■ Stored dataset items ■
*** Begin section ***

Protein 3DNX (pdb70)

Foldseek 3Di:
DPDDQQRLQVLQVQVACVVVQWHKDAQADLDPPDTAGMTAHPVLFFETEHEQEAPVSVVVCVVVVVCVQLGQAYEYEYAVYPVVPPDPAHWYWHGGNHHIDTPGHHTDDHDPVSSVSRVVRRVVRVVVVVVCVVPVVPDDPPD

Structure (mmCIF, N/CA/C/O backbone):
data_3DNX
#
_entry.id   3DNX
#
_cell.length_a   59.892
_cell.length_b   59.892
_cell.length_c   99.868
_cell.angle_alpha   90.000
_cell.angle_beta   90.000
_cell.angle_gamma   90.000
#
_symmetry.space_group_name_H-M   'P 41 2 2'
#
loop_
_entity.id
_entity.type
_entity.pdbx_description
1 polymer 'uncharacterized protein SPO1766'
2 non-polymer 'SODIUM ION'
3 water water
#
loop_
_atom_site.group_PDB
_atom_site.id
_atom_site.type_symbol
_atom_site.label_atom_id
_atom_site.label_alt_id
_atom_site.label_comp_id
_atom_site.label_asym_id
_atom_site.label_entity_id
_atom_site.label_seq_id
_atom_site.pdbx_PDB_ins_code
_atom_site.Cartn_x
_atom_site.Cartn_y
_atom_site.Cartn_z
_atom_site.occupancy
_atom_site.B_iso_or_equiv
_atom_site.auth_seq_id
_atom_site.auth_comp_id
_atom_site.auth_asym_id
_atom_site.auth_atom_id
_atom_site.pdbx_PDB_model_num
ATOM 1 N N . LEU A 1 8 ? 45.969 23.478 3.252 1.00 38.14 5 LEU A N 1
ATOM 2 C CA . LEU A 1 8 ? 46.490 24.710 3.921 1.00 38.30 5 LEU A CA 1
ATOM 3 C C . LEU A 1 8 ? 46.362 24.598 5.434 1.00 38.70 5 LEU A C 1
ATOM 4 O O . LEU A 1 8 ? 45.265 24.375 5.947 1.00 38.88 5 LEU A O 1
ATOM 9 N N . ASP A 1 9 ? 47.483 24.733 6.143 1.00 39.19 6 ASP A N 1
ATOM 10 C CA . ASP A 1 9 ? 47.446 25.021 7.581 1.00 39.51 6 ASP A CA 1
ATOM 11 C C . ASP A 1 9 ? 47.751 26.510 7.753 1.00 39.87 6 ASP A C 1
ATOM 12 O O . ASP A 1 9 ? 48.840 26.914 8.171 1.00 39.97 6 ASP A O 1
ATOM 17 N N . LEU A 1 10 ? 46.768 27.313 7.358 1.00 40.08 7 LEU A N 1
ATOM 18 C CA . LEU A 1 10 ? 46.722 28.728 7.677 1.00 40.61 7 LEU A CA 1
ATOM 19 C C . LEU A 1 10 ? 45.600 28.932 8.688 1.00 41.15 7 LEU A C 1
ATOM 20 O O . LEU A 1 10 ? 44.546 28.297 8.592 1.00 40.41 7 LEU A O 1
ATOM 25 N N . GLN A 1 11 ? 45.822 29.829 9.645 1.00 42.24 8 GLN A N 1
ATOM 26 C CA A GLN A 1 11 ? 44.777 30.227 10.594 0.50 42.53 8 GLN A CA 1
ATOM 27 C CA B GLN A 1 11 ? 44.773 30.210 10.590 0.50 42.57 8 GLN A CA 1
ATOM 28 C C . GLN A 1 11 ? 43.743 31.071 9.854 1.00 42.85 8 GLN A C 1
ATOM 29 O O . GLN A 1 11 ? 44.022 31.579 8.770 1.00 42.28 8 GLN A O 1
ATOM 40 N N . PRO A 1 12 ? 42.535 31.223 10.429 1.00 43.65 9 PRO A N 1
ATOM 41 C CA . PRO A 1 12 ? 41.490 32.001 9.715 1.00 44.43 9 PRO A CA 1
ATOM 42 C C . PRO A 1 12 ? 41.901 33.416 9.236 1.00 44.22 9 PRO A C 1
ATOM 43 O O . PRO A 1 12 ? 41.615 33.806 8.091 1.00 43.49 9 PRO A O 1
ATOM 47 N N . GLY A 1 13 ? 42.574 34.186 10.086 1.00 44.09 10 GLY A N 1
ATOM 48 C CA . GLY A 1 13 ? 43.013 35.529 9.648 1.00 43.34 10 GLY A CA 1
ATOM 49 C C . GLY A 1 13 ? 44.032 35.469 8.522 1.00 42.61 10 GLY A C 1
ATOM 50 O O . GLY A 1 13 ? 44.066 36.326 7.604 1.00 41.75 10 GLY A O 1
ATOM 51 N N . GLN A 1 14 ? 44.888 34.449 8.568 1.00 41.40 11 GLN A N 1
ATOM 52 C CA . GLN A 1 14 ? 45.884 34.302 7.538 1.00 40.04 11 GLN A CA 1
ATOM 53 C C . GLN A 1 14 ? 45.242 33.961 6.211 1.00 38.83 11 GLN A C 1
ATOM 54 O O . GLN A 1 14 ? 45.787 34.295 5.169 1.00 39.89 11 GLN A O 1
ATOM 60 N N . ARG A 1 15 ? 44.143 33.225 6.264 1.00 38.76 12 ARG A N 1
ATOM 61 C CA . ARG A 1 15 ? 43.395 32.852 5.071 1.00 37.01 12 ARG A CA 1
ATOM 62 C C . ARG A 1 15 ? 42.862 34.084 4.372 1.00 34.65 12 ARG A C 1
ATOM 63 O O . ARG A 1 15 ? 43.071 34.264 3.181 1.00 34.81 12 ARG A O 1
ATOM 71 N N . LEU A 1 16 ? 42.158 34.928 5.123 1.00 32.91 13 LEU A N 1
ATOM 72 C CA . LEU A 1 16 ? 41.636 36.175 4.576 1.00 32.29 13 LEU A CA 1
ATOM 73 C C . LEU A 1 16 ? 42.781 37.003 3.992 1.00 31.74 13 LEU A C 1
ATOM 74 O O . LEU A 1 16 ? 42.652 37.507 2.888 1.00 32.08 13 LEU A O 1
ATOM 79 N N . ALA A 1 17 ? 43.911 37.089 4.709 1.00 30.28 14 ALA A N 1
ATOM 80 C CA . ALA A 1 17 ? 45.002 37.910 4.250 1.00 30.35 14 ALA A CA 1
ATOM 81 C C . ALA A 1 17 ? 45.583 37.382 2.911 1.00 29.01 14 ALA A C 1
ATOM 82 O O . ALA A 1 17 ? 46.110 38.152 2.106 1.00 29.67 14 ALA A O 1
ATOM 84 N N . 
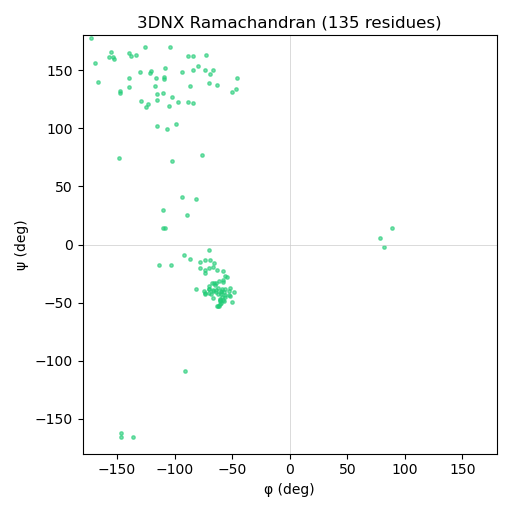ARG A 1 18 ? 45.564 36.067 2.742 1.00 29.40 15 ARG A N 1
ATOM 85 C CA . ARG A 1 18 ? 46.005 35.465 1.454 1.00 29.83 15 ARG A CA 1
ATOM 86 C C . ARG A 1 18 ? 45.180 35.916 0.310 1.00 29.24 15 ARG A C 1
ATOM 87 O O . ARG A 1 18 ? 45.718 36.353 -0.705 1.00 29.13 15 ARG A O 1
ATOM 95 N N . GLY A 1 19 ? 43.861 35.891 0.491 1.00 30.12 16 GLY A N 1
ATOM 96 C CA . GLY A 1 19 ? 42.936 36.343 -0.551 1.00 29.24 16 GLY A CA 1
ATOM 97 C C . GLY A 1 19 ? 43.027 37.801 -0.808 1.00 29.52 16 GLY A C 1
ATOM 98 O O . GLY A 1 19 ? 43.063 38.242 -1.969 1.00 28.36 16 GLY A O 1
ATOM 99 N N . VAL A 1 20 ? 43.194 38.586 0.266 1.00 28.25 17 VAL A N 1
ATOM 100 C CA . VAL A 1 20 ? 43.387 40.014 0.101 1.00 27.59 17 VAL A CA 1
ATOM 101 C C . VAL A 1 20 ? 44.646 40.337 -0.728 1.00 28.51 17 VAL A C 1
ATOM 102 O O . VAL A 1 20 ? 44.596 41.192 -1.661 1.00 28.26 17 VAL A O 1
ATOM 106 N N . ALA A 1 21 ? 45.763 39.686 -0.367 1.00 28.55 18 ALA A N 1
ATOM 107 C CA . ALA A 1 21 ? 47.044 39.873 -1.053 1.00 27.98 18 ALA A CA 1
ATOM 108 C C . ALA A 1 21 ? 46.959 39.510 -2.562 1.00 28.27 18 ALA A C 1
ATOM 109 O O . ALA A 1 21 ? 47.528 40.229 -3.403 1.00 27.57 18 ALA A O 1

*** End section ***

■ What you will do ■
Your answer must be the lines above from the one containing "ATOM 27 C CA" to the one containing "ATOM 63 O O", both included, restated word for word.

■ Result for this exercise ■
ATOM 27 C CA B GLN A 1 11 ? 44.773 30.210 10.590 0.50 42.57 8 GLN A CA 1
ATOM 28 C C . GLN A 1 11 ? 43.743 31.071 9.854 1.00 42.85 8 GLN A C 1
ATOM 29 O O . GLN A 1 11 ? 44.022 31.579 8.770 1.00 42.28 8 GLN A O 1
ATOM 40 N N . PRO A 1 12 ? 42.535 31.223 10.429 1.00 43.65 9 PRO A N 1
ATOM 41 C CA . PRO A 1 12 ? 41.490 32.001 9.715 1.00 44.43 9 PRO A CA 1
ATOM 42 C C . PRO A 1 12 ? 41.901 33.416 9.236 1.00 44.22 9 PRO A C 1
ATOM 43 O O . PRO A 1 12 ? 41.615 33.806 8.091 1.00 43.49 9 PRO A O 1
ATOM 47 N N . GLY A 1 13 ? 42.574 34.186 10.086 1.00 44.09 10 GLY A N 1
ATOM 48 C CA . GLY A 1 13 ? 43.013 35.529 9.648 1.00 43.34 10 GLY A CA 1
ATOM 49 C C . GLY A 1 13 ? 44.032 35.469 8.522 1.00 42.61 10 GLY A C 1
ATOM 50 O O . GLY A 1 13 ? 44.066 36.326 7.604 1.00 41.75 10 GLY A O 1
ATOM 51 N N . GLN A 1 14 ? 44.888 34.449 8.568 1.00 41.40 11 GLN A N 1
ATOM 52 C CA . GLN A 1 14 ? 45.884 34.302 7.538 1.00 40.04 11 GLN A CA 1
ATOM 53 C C . GLN A 1 14 ? 45.242 33.961 6.211 1.00 38.83 11 GLN A C 1
ATOM 54 O O . GLN A 1 14 ? 45.787 34.295 5.169 1.00 39.89 11 GLN A O 1
ATOM 60 N N . ARG A 1 15 ? 44.143 33.225 6.264 1.00 38.76 12 ARG A N 1
ATOM 61 C CA . ARG A 1 15 ? 43.395 32.852 5.071 1.00 37.01 12 ARG A CA 1
ATOM 62 C C . ARG A 1 15 ? 42.862 34.084 4.372 1.00 34.65 12 ARG A C 1
ATOM 63 O O . ARG A 1 15 ? 43.071 34.264 3.181 1.00 34.81 12 ARG A O 1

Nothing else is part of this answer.